Description of the task: Stop at the line containing "ATOM 3 C C . MET A 1 1 ? 61.964": every line of the listing from the first up to that one must be set down exactly.

[Opening Given data section]

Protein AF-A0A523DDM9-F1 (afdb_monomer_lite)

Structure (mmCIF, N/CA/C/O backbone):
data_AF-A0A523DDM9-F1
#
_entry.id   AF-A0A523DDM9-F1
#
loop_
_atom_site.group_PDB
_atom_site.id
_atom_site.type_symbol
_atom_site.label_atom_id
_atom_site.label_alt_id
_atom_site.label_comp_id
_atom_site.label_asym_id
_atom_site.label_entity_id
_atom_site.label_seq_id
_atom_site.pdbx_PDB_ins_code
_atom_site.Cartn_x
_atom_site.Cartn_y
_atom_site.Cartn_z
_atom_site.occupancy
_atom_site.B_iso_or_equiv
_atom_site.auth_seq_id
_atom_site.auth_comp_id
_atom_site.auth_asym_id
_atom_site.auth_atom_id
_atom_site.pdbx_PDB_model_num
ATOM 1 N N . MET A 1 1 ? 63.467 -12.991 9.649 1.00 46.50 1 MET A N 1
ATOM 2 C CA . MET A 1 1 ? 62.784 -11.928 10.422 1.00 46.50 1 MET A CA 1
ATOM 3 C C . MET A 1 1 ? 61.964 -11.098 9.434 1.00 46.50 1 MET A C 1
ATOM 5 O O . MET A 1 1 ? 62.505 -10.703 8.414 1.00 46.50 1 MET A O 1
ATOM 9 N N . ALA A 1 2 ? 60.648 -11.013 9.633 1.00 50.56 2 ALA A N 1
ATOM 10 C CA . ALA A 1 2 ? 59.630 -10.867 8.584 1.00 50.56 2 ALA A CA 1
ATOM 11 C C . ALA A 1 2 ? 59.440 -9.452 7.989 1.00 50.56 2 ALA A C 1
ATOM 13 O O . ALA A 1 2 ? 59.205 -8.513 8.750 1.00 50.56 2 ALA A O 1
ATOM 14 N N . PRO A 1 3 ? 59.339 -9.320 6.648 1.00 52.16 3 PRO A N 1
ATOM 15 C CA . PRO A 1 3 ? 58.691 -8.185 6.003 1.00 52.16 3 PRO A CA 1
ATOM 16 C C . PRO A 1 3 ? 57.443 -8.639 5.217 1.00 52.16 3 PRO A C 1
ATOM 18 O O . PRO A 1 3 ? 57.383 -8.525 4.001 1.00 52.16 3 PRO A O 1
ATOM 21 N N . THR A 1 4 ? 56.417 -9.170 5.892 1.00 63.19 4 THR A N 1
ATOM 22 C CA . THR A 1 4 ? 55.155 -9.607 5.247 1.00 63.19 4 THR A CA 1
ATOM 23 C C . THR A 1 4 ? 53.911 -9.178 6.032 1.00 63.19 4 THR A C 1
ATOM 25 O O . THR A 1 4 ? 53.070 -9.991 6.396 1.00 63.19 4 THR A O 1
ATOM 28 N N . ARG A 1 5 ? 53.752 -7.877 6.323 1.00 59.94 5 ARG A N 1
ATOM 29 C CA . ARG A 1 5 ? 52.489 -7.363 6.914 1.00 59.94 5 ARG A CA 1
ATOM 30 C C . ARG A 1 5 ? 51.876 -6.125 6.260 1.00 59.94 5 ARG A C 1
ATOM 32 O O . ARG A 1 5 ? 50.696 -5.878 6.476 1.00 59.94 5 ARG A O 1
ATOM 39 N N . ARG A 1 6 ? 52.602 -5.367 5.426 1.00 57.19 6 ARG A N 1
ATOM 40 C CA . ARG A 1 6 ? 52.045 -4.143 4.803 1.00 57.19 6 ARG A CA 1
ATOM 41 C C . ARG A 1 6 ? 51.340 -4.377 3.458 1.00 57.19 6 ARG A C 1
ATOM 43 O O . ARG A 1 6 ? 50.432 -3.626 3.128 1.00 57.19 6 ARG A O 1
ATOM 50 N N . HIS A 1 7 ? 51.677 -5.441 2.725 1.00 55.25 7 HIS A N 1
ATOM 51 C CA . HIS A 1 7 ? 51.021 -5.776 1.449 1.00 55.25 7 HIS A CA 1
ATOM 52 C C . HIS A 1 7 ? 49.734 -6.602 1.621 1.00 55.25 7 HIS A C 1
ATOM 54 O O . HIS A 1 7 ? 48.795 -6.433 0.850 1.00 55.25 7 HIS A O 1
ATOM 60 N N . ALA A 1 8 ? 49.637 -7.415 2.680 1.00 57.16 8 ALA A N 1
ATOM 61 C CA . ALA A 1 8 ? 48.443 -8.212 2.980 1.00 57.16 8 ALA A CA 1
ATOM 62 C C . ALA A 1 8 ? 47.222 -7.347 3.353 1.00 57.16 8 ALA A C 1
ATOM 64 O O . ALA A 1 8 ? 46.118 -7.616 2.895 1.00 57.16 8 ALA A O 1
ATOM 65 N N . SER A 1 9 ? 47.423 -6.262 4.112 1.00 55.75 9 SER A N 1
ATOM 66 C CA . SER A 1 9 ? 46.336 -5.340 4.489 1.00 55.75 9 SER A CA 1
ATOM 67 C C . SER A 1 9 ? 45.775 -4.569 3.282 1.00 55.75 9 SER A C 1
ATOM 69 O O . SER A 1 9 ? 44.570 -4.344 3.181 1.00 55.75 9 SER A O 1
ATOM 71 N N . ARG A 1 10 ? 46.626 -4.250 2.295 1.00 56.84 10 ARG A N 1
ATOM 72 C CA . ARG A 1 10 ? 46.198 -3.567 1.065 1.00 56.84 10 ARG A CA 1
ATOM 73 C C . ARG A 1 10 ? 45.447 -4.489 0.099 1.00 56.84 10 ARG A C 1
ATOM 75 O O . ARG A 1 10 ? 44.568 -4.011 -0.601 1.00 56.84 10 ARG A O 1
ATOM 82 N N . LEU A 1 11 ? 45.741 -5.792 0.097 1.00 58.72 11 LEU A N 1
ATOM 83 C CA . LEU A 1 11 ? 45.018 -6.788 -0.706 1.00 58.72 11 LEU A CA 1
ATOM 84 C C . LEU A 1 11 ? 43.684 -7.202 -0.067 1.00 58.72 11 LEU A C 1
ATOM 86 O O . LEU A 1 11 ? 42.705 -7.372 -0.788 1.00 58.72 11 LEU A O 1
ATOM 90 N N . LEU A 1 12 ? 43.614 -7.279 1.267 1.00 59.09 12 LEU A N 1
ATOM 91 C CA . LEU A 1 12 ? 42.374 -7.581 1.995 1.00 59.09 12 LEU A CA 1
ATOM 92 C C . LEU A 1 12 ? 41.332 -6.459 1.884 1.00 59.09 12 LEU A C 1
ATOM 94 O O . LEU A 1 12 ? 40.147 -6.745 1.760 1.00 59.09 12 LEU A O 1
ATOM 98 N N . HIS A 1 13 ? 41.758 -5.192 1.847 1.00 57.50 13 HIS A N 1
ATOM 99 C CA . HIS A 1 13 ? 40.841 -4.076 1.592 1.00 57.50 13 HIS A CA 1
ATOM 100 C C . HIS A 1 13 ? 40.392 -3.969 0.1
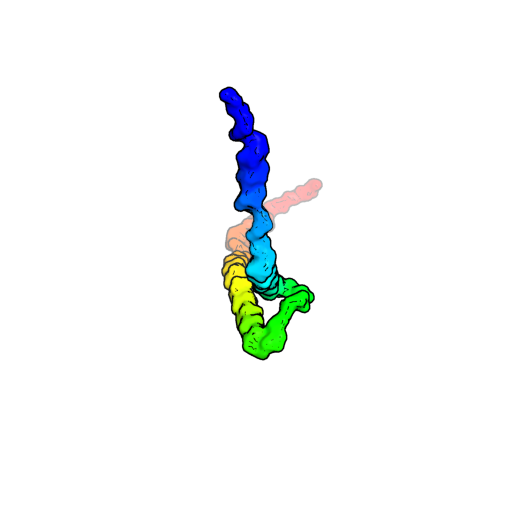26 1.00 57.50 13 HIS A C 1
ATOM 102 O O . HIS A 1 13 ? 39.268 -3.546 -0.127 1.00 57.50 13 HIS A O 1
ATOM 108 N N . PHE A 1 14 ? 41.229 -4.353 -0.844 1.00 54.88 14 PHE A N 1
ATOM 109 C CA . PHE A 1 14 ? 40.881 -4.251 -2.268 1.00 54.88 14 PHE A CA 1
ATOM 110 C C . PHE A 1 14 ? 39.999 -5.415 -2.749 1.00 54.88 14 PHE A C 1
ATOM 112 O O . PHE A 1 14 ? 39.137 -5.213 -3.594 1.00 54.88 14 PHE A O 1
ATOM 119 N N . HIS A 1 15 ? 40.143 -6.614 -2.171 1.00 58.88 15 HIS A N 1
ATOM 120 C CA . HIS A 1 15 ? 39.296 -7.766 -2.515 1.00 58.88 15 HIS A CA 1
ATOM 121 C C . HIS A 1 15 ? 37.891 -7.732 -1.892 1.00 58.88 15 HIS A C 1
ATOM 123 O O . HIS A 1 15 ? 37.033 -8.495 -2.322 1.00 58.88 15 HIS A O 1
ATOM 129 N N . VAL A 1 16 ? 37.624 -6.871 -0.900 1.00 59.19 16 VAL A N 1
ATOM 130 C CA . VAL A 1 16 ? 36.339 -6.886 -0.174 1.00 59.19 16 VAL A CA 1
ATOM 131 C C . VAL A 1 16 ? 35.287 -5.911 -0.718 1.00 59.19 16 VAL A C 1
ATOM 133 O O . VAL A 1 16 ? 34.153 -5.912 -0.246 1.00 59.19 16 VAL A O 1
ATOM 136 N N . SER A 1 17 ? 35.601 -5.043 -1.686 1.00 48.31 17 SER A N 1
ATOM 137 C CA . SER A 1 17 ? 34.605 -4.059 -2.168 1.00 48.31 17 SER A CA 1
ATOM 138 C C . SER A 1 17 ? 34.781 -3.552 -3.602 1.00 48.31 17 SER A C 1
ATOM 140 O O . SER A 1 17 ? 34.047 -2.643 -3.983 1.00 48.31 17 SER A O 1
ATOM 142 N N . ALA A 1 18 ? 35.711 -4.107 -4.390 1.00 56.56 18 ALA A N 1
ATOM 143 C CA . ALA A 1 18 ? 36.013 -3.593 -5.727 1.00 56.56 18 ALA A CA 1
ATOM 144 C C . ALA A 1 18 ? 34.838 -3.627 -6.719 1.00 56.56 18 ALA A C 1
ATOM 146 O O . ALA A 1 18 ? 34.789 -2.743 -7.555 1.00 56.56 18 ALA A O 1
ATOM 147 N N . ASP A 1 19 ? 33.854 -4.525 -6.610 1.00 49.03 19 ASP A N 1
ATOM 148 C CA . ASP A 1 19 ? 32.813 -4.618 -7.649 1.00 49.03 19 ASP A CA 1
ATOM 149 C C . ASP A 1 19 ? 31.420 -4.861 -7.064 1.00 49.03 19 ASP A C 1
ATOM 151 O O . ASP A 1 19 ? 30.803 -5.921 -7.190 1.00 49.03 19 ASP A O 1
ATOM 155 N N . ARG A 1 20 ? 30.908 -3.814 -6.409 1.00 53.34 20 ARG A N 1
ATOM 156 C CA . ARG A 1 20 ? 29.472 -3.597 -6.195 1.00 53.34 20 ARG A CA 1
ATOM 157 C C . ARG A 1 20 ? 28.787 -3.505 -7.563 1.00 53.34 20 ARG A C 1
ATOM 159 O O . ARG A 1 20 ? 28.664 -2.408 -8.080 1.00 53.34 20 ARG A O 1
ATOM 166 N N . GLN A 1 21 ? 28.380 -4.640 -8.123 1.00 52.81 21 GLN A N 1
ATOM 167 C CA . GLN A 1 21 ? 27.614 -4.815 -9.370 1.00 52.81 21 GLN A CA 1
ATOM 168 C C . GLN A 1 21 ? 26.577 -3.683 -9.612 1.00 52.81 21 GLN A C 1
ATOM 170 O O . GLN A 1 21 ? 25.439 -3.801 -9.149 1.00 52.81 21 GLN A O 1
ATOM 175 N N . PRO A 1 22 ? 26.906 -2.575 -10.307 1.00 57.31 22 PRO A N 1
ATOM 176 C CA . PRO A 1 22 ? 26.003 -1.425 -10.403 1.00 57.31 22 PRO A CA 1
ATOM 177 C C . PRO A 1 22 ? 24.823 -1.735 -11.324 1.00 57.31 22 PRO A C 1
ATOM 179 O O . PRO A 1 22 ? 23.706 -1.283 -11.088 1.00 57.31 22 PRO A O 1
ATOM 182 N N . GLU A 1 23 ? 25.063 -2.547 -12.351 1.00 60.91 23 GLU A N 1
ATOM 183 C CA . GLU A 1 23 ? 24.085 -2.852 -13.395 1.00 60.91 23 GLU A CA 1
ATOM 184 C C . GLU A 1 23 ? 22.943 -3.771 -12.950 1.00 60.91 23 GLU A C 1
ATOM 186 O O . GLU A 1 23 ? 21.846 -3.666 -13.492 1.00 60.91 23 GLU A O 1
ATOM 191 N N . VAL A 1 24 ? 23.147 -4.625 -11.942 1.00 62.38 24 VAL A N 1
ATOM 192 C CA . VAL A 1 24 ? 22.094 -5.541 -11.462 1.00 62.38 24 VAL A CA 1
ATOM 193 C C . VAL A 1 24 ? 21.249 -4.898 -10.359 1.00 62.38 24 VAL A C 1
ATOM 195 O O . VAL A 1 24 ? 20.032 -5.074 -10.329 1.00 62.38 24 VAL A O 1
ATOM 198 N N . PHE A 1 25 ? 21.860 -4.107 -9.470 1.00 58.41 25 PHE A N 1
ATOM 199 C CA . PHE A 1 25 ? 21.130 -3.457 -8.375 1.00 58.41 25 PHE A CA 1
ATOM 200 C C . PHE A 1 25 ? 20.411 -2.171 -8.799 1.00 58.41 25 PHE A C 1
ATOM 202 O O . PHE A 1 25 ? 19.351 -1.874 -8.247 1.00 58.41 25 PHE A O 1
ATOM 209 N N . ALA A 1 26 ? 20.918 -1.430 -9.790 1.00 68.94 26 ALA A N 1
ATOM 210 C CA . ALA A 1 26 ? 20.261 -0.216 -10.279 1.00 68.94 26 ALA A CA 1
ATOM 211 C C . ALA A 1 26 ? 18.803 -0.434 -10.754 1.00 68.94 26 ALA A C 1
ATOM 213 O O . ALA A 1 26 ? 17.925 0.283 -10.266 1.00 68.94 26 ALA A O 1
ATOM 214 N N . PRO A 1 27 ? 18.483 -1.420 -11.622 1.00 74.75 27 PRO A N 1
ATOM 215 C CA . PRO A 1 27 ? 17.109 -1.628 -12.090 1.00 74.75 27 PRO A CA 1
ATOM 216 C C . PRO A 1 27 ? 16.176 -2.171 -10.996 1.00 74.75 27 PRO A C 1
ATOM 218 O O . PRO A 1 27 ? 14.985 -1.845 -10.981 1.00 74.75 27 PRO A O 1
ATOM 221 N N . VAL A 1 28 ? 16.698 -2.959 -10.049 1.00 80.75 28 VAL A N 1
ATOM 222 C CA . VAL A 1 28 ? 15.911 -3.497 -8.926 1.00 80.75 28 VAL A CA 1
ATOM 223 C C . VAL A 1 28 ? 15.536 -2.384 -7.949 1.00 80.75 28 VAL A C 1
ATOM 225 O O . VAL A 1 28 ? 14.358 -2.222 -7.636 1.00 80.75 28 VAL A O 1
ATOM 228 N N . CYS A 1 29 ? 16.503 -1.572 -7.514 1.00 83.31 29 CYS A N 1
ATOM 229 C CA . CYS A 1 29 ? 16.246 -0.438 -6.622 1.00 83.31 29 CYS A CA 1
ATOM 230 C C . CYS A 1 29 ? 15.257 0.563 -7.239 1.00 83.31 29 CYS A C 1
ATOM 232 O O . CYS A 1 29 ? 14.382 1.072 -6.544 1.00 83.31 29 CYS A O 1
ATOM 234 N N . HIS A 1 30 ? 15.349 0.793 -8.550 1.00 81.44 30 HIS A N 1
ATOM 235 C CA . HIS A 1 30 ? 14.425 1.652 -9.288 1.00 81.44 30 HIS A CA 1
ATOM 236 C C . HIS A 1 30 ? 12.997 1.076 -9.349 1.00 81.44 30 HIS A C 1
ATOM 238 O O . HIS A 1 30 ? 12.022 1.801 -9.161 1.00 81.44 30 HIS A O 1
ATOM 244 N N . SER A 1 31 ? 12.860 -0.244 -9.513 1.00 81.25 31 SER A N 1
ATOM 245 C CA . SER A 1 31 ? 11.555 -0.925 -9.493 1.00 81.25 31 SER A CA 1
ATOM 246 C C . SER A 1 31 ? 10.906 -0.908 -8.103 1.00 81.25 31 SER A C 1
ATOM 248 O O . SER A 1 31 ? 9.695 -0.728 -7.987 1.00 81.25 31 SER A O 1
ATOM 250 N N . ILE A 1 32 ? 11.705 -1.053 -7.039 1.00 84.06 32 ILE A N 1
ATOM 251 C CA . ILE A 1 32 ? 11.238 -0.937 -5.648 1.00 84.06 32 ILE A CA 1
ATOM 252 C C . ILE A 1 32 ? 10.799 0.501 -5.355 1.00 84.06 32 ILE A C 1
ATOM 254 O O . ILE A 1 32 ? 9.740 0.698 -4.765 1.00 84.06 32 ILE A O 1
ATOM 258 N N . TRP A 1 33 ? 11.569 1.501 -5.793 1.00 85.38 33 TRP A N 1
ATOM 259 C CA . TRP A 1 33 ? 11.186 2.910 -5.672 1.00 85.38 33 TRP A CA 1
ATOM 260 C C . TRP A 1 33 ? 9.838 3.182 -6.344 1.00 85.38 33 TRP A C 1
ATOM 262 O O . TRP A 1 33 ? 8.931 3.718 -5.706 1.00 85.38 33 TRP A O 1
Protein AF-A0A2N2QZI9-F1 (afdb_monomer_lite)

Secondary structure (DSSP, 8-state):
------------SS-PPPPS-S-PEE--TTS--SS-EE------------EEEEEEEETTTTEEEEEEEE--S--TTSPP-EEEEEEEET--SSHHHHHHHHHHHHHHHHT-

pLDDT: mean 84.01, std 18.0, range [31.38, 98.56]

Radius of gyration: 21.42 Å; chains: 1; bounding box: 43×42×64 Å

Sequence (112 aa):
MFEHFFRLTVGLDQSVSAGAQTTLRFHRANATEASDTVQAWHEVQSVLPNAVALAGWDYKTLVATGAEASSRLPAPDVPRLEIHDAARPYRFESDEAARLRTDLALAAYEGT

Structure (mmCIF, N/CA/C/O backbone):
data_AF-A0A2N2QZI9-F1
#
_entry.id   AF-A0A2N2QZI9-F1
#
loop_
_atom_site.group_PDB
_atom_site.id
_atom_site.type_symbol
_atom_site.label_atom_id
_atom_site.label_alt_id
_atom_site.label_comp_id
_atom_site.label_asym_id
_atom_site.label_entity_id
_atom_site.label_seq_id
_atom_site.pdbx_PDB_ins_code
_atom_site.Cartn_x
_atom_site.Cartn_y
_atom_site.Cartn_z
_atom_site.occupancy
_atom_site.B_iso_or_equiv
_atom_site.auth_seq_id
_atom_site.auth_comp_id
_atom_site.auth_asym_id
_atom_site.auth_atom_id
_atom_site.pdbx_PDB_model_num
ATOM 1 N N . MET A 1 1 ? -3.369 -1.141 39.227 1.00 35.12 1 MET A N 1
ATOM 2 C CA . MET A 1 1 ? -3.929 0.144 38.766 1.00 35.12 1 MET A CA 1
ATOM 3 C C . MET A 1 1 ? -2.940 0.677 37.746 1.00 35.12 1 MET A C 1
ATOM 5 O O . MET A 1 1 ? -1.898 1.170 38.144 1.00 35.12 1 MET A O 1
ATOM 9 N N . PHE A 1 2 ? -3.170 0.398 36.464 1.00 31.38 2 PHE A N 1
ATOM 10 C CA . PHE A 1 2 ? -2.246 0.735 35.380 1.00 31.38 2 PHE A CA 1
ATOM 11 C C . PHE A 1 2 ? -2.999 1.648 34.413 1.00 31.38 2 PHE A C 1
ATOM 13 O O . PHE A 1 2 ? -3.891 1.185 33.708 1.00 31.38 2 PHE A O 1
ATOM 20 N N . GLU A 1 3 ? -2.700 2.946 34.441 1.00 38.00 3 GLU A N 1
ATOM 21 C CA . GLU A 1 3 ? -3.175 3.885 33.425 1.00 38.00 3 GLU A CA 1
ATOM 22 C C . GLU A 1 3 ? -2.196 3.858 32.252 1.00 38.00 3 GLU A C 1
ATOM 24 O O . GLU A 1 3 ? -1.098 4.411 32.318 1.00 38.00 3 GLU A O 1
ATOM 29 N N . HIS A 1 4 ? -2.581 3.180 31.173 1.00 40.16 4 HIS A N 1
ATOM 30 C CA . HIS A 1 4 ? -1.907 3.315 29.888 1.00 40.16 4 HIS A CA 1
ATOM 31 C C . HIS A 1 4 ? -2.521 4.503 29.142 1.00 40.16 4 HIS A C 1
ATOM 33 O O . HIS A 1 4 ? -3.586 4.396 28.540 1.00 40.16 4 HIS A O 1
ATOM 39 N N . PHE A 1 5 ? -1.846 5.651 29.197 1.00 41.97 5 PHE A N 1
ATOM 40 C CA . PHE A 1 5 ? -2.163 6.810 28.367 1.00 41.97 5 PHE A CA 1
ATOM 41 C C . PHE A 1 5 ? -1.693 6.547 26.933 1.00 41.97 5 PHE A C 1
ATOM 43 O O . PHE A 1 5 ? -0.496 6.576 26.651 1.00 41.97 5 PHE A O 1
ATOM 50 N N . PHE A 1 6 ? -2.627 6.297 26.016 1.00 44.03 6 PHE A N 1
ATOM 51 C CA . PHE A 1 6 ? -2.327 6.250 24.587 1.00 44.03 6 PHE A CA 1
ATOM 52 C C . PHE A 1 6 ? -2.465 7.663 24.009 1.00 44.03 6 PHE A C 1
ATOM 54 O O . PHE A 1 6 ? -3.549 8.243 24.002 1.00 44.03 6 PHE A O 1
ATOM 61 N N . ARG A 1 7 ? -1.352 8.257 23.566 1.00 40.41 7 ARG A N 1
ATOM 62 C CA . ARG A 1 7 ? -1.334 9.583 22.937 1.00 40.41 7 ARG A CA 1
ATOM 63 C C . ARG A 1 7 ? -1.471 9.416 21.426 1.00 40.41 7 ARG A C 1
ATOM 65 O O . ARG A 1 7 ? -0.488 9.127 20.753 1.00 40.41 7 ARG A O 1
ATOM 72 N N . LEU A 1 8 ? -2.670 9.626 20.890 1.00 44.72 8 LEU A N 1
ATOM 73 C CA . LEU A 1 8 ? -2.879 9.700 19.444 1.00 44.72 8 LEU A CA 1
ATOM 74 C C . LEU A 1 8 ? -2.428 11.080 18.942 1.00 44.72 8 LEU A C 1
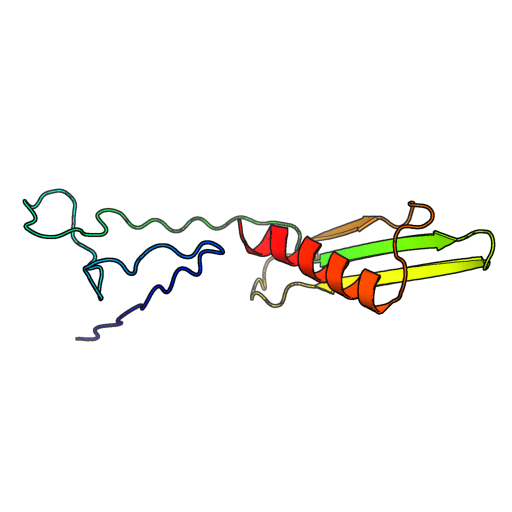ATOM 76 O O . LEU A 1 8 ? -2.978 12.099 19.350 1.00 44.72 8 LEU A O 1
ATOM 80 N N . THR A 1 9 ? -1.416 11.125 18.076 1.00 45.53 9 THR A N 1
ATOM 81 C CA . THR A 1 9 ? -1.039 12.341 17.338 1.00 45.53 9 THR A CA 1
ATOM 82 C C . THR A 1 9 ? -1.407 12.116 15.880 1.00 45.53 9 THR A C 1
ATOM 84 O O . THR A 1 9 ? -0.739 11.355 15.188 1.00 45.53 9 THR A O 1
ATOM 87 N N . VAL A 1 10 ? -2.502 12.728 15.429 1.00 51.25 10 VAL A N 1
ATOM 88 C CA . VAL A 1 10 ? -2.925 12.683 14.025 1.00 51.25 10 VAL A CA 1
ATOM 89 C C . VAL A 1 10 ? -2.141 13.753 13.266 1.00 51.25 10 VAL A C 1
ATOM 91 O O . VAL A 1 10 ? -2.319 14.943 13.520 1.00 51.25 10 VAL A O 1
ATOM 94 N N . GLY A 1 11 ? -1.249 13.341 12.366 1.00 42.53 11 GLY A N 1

[Closing Given data section]

Exercise response:
Protein AF-A0A523DDM9-F1 (afdb_monomer_lite)

Structure (mmCIF, N/CA/C/O backbone):
data_AF-A0A523DDM9-F1
#
_entry.id   AF-A0A523DDM9-F1
#
loop_
_atom_site.group_PDB
_atom_site.id
_atom_site.type_symbol
_atom_site.label_atom_id
_atom_site.label_alt_id
_atom_site.label_comp_id
_atom_site.label_asym_id
_atom_site.label_entity_id
_atom_site.label_seq_id
_atom_site.pdbx_PDB_ins_code
_atom_site.Cartn_x
_atom_site.Cartn_y
_atom_site.Cartn_z
_atom_site.occupancy
_atom_site.B_iso_or_equiv
_atom_site.auth_seq_id
_atom_site.auth_comp_id
_atom_site.auth_asym_id
_atom_site.auth_atom_id
_atom_site.pdbx_PDB_model_num
ATOM 1 N N . MET A 1 1 ? 63.467 -12.991 9.649 1.00 46.50 1 MET A N 1
ATOM 2 C CA . MET A 1 1 ? 62.784 -11.928 10.422 1.00 46.50 1 MET A CA 1
ATOM 3 C C . MET A 1 1 ? 61.964 -11.098 9.434 1.00 46.50 1 MET A C 1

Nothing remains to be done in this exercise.